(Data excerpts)
::::

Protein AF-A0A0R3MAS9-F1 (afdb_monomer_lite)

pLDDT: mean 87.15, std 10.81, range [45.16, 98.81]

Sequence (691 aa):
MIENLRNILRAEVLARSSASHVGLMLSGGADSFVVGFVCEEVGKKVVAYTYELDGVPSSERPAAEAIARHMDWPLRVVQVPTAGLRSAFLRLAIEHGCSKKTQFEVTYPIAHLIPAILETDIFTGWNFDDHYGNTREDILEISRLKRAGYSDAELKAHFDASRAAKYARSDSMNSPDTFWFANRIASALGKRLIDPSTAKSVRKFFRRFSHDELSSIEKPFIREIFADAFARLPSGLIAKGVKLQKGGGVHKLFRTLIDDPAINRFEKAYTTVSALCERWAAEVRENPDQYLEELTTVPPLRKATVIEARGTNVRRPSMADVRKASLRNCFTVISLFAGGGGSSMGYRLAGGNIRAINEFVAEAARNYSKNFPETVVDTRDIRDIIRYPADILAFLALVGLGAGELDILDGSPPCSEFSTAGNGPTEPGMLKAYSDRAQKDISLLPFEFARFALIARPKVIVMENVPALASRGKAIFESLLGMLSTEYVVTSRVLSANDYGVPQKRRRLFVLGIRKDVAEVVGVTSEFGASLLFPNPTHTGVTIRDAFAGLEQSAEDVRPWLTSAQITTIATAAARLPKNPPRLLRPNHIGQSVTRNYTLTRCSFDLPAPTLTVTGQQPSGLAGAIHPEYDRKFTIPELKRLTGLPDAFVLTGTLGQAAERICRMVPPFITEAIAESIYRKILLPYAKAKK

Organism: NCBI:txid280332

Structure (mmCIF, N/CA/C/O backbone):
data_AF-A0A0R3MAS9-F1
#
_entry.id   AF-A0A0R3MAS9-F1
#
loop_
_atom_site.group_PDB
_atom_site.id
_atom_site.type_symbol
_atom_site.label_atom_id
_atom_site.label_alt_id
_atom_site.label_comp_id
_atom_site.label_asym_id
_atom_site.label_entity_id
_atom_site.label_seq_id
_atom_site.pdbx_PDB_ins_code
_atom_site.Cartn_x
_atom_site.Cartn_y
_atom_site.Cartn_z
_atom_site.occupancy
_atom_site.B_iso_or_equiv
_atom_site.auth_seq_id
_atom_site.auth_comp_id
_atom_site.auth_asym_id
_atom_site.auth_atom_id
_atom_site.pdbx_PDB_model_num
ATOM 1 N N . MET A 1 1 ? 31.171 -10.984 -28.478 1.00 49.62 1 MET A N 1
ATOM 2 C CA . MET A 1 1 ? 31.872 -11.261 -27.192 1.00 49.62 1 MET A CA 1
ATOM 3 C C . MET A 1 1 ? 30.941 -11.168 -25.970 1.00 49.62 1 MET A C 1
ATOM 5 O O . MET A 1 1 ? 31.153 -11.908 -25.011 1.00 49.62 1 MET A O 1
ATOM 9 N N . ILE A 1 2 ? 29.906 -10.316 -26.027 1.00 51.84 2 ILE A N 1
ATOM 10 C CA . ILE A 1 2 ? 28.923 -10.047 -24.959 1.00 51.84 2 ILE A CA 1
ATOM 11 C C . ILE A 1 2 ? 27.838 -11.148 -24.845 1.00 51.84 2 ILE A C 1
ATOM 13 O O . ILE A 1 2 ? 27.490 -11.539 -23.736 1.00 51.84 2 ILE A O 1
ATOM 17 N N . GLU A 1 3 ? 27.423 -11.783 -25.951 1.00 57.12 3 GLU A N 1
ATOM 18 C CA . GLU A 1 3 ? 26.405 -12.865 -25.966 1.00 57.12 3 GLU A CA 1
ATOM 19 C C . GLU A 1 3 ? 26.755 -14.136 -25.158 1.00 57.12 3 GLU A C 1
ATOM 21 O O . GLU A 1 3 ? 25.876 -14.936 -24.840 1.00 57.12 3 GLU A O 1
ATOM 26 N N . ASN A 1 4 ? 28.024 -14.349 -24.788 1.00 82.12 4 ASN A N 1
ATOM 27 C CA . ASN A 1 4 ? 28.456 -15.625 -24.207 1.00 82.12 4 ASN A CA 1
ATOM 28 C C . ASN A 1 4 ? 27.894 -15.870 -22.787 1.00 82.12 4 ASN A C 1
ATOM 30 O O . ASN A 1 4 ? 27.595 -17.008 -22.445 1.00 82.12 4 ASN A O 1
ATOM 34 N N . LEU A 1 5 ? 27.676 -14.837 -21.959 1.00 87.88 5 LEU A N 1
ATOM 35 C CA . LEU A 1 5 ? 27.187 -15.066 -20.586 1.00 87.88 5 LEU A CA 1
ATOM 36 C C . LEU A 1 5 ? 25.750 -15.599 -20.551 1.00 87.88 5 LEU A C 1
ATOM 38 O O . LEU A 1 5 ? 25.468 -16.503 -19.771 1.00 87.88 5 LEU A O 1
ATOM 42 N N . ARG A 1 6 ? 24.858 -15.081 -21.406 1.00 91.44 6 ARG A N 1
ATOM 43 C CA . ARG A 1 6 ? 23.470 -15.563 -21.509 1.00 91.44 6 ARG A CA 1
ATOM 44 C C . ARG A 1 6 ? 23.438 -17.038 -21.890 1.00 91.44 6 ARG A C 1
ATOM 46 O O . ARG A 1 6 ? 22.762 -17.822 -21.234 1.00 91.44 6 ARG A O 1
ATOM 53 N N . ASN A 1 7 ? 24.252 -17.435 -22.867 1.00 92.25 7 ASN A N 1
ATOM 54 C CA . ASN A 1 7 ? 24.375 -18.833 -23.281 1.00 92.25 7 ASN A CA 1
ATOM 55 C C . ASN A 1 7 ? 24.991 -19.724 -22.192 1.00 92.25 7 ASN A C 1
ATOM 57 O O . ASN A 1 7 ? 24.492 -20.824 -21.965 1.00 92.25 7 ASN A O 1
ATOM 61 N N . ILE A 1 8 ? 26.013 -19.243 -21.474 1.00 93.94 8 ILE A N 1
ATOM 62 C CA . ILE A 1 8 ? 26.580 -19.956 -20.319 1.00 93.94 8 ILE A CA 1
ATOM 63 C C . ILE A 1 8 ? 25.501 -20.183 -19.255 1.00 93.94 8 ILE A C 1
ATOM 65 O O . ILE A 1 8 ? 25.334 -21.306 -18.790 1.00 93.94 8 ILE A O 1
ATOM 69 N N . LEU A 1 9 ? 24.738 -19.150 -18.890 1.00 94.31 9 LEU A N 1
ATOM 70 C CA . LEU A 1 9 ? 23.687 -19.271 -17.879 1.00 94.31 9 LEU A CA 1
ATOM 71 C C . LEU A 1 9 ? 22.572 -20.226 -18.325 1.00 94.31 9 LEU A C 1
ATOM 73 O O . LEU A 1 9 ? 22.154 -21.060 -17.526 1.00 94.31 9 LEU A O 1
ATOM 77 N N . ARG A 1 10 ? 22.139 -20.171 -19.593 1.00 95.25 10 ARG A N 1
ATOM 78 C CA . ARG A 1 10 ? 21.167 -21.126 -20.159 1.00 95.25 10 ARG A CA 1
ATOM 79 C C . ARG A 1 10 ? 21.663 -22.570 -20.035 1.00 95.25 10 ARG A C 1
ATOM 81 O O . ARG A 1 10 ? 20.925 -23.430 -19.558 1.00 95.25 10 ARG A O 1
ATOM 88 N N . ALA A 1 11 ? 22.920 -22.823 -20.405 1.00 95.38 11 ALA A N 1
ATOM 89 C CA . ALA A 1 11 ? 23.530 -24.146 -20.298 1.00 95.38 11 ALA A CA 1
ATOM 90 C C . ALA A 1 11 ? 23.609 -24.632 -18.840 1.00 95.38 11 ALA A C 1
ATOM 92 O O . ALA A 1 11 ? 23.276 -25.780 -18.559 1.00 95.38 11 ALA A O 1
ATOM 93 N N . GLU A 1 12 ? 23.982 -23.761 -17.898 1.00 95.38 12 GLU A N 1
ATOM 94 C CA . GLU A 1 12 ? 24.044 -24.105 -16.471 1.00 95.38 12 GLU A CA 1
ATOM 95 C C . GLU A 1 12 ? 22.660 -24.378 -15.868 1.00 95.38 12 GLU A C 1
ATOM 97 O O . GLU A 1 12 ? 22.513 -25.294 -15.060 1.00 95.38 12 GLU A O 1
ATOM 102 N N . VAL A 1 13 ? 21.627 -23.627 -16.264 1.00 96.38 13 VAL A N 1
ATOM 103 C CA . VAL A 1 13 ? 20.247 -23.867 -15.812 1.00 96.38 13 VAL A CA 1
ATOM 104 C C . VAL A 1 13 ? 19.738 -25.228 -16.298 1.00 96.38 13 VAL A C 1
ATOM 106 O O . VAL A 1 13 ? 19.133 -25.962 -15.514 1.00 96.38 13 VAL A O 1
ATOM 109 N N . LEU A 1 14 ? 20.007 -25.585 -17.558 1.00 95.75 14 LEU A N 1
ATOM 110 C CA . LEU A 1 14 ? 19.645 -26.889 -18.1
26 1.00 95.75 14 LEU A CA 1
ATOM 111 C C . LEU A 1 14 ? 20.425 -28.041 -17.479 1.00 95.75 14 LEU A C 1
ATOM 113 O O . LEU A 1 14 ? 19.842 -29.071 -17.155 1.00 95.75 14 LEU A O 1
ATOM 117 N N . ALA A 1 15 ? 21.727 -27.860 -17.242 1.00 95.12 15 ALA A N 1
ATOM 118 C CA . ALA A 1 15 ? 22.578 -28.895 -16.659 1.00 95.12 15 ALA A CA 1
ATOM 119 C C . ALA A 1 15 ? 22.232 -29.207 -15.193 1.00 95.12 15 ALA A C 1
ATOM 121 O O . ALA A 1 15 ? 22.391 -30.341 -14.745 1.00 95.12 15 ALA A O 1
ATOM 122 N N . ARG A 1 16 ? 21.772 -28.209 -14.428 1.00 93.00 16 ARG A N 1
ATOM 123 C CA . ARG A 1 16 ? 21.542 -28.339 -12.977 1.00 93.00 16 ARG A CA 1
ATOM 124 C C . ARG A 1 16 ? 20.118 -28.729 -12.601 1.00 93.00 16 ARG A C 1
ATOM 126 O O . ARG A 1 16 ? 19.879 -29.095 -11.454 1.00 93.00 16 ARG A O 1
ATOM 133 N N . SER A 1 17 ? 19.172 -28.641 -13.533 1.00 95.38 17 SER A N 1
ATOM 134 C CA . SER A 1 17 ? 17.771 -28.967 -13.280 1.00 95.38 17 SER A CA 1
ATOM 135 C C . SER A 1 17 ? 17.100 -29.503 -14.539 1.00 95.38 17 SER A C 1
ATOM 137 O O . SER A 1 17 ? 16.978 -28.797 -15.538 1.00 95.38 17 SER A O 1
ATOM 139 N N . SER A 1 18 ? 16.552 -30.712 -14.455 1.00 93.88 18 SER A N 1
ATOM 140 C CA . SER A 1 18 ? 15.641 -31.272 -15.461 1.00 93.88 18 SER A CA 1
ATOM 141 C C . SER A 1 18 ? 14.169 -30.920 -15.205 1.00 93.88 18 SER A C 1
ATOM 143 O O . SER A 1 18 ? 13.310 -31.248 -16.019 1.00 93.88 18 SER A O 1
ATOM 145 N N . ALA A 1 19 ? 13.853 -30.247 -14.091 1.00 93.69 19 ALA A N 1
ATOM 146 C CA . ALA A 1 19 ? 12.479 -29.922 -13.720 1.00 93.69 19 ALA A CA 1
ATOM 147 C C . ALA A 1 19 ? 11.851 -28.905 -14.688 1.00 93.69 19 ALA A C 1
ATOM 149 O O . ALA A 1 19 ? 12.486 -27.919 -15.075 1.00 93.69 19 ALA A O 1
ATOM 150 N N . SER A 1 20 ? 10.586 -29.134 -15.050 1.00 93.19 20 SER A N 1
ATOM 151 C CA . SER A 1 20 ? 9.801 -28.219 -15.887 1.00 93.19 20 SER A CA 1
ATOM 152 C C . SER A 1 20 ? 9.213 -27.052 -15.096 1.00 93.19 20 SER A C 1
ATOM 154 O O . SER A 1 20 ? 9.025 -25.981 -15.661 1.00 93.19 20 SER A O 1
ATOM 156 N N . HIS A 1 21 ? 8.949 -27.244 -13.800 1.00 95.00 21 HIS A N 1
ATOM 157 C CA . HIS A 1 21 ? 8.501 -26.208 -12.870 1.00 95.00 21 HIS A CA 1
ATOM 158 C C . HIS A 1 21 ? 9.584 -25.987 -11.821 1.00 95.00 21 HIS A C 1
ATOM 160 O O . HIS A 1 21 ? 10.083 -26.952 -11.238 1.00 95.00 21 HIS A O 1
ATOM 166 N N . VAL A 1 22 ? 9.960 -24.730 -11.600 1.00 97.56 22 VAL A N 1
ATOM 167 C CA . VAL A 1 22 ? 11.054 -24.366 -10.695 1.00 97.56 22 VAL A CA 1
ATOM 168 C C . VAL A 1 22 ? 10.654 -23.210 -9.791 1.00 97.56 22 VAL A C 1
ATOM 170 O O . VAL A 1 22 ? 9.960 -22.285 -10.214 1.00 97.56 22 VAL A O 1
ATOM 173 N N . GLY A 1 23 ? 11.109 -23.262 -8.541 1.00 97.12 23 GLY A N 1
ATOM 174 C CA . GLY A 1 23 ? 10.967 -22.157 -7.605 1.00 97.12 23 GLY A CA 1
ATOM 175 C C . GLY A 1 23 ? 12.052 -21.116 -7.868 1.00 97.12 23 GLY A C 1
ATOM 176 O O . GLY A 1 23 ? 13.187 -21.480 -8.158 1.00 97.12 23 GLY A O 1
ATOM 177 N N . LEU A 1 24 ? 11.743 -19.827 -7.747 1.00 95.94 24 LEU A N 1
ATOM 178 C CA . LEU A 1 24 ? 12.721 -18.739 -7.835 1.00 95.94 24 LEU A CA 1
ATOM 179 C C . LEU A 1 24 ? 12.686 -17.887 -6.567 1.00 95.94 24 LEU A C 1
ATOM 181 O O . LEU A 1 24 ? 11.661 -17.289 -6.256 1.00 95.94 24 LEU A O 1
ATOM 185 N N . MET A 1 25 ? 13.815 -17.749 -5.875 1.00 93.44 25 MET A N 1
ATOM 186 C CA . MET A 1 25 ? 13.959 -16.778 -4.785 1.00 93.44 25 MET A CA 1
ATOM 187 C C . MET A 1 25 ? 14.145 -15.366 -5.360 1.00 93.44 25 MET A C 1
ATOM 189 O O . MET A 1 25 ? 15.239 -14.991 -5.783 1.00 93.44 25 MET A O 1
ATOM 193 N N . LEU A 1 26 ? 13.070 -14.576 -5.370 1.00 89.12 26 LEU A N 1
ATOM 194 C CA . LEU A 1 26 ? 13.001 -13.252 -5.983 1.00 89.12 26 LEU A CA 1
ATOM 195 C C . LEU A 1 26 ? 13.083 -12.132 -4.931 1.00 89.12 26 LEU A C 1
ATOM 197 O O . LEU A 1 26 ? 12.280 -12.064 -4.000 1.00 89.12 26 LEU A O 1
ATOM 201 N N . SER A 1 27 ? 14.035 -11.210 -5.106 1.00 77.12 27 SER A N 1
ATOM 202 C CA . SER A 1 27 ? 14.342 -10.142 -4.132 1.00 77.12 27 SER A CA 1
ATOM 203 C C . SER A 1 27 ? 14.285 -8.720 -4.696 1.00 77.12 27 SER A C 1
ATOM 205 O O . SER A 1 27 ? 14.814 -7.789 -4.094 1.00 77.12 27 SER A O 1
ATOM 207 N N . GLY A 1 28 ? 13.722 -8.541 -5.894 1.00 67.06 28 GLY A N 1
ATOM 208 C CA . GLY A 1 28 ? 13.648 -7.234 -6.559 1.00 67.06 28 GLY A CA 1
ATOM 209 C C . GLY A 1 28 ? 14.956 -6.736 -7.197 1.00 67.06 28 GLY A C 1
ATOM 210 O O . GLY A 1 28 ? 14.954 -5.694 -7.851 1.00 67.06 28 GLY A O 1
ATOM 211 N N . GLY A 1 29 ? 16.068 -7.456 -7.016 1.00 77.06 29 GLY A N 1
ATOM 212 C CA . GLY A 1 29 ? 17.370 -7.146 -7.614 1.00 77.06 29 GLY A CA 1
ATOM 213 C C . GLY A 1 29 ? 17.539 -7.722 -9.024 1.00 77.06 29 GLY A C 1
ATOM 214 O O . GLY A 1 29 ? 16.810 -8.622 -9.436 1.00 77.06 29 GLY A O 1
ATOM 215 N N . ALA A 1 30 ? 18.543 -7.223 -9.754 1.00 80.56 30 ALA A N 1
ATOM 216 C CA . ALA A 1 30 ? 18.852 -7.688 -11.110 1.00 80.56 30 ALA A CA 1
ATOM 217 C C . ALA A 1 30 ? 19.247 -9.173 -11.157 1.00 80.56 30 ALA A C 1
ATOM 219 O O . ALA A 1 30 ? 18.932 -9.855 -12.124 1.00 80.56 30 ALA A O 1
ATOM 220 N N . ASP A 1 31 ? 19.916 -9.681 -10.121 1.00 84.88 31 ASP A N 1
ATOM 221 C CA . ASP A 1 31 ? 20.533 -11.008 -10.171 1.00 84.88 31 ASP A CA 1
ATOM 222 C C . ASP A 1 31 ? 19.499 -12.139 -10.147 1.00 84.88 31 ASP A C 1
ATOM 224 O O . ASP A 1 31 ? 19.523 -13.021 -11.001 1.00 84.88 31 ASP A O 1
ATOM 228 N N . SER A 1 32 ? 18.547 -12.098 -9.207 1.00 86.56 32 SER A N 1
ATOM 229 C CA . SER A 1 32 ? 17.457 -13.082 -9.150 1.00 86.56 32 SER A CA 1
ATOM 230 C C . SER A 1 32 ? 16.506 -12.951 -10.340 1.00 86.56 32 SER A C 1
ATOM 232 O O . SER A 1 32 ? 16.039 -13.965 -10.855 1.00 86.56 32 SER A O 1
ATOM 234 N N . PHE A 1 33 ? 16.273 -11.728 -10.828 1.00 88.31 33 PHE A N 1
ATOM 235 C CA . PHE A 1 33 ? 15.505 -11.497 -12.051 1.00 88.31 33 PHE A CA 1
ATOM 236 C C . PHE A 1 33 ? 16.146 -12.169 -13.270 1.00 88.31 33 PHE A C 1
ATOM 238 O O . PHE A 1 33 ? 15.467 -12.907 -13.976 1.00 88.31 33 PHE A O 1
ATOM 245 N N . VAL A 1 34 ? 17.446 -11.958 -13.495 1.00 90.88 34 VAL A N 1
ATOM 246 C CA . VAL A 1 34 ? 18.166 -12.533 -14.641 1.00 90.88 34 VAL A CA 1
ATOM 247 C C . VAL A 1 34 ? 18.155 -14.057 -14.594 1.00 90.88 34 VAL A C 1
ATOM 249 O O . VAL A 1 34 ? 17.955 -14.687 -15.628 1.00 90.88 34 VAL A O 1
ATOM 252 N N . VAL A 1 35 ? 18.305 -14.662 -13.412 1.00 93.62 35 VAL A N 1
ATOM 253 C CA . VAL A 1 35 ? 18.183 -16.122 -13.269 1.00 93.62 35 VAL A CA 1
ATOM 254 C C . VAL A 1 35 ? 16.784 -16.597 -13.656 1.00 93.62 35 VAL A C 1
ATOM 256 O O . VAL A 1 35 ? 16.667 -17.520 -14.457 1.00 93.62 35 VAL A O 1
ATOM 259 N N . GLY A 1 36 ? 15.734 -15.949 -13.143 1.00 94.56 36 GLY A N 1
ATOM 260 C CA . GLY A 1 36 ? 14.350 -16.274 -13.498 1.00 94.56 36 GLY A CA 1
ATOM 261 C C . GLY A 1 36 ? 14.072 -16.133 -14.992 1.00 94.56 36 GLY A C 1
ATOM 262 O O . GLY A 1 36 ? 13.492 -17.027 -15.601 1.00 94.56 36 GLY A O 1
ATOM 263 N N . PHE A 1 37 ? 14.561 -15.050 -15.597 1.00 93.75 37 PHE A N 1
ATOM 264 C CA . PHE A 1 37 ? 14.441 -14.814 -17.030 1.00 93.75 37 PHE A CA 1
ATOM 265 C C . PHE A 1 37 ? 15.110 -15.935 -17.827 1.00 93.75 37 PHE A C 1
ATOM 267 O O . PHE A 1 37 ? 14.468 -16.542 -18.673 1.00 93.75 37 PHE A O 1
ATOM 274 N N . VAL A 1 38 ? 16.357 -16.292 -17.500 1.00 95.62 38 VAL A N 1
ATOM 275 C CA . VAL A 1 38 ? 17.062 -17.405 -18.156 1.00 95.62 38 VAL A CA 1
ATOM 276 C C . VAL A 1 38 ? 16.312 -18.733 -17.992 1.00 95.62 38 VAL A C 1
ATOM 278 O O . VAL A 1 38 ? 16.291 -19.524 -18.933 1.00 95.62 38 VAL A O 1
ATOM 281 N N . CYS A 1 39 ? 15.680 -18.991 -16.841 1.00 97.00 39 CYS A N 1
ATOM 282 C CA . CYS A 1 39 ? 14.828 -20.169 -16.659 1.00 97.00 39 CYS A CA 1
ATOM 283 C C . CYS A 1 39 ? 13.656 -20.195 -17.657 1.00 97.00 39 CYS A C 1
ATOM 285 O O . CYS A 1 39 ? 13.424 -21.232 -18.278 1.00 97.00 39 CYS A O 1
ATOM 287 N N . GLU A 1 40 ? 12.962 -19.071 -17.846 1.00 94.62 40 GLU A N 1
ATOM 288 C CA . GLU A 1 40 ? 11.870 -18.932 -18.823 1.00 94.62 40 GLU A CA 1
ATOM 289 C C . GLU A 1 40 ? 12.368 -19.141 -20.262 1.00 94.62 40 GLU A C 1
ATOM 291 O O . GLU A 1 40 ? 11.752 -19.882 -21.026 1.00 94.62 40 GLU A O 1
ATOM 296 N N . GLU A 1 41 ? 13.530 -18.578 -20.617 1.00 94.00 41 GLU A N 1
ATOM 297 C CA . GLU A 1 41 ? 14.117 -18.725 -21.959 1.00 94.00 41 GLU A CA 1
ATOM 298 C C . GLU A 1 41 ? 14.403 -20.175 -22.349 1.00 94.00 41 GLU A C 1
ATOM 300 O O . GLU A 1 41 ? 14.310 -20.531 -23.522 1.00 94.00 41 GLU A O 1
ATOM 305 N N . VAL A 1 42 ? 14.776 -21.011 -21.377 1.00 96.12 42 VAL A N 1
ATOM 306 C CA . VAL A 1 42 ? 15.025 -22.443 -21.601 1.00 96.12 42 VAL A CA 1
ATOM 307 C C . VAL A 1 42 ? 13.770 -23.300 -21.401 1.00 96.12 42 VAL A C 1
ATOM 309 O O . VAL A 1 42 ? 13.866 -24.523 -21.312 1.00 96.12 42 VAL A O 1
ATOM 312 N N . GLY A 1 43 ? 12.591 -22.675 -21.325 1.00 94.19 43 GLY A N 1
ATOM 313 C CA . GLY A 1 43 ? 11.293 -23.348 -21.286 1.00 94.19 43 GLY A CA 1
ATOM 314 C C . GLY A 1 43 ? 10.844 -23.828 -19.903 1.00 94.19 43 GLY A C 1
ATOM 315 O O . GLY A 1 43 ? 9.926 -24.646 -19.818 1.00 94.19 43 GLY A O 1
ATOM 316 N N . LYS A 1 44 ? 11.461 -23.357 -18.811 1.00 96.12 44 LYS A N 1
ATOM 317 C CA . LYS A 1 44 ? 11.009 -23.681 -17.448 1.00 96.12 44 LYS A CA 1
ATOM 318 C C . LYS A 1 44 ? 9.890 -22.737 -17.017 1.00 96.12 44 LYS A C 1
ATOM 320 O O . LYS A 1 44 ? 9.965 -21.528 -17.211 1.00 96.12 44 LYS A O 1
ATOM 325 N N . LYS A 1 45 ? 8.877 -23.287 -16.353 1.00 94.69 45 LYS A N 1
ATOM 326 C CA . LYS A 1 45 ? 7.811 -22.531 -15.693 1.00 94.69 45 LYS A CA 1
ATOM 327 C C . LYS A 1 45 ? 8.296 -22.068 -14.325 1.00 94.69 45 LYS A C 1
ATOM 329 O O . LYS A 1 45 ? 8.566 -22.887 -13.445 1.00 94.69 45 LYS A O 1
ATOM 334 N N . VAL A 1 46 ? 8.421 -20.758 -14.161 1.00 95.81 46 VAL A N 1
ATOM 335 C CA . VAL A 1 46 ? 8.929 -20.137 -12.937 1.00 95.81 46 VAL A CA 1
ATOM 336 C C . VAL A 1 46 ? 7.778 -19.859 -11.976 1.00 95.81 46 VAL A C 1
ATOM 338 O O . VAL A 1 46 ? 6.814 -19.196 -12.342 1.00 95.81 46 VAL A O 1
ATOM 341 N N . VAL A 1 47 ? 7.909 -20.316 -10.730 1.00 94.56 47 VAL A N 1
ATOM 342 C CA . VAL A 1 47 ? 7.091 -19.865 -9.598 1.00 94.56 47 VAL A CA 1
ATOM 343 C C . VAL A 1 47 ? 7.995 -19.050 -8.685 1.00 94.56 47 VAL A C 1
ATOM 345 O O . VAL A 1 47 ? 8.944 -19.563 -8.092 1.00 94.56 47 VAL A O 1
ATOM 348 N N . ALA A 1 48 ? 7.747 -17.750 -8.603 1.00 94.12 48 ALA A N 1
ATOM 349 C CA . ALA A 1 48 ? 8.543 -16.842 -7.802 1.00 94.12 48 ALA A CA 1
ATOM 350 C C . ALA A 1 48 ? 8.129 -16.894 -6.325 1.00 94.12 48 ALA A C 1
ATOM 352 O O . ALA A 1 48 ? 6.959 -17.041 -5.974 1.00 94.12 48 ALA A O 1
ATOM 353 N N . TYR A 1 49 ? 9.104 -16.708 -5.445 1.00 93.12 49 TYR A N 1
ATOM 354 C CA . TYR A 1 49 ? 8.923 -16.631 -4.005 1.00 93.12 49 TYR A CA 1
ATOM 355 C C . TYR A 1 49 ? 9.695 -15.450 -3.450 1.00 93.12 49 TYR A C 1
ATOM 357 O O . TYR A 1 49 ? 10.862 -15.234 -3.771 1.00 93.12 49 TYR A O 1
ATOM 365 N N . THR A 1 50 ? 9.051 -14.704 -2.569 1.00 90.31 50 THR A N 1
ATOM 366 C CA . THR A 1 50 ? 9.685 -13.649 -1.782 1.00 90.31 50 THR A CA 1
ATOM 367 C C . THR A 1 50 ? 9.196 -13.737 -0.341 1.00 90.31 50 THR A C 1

::::

Task requirements. Please transcribe only the lines in the records above running from the line that has "ATOM 215 N N" through the line that has "ATOM 245 N N", both included, exactly as they appear.

Task solution.
ATOM 215 N N . ALA A 1 30 ? 18.543 -7.223 -9.754 1.00 80.56 30 ALA A N 1
ATOM 216 C CA . ALA A 1 30 ? 18.852 -7.688 -11.110 1.00 80.56 30 ALA A CA 1
ATOM 217 C C . ALA A 1 30 ? 19.247 -9.173 -11.157 1.00 80.56 30 ALA A C 1
ATOM 219 O O . ALA A 1 30 ? 18.932 -9.855 -12.124 1.00 80.56 30 ALA A O 1
ATOM 220 N N . ASP A 1 31 ? 19.916 -9.681 -10.121 1.00 84.88 31 ASP A N 1
ATOM 221 C CA . ASP A 1 31 ? 20.533 -11.008 -10.171 1.00 84.88 31 ASP A CA 1
ATOM 222 C C . ASP A 1 31 ? 19.499 -12.139 -10.147 1.00 84.88 31 ASP A C 1
ATOM 224 O O . ASP A 1 31 ? 19.523 -13.021 -11.001 1.00 84.88 31 ASP A O 1
ATOM 228 N N . SER A 1 32 ? 18.547 -12.098 -9.207 1.00 86.56 32 SER A N 1
ATOM 229 C CA . SER A 1 32 ? 17.457 -13.082 -9.150 1.00 86.56 32 SER A CA 1
ATOM 230 C C . SER A 1 32 ? 16.506 -12.951 -10.340 1.00 86.56 32 SER A C 1
ATOM 232 O O . SER A 1 32 ? 16.039 -13.965 -10.855 1.00 86.56 32 SER A O 1
ATOM 234 N N . PHE A 1 33 ? 16.273 -11.728 -10.828 1.00 88.31 33 PHE A N 1
ATOM 235 C CA . PHE A 1 33 ? 15.505 -11.497 -12.051 1.00 88.31 33 PHE A CA 1
ATOM 236 C C . PHE A 1 33 ? 16.146 -12.169 -13.270 1.00 88.31 33 PHE A C 1
ATOM 238 O O . PHE A 1 33 ? 15.467 -12.907 -13.976 1.00 88.31 33 PHE A O 1
ATOM 245 N N . VAL A 1 34 ? 17.446 -11.958 -13.495 1.00 90.88 34 VAL A N 1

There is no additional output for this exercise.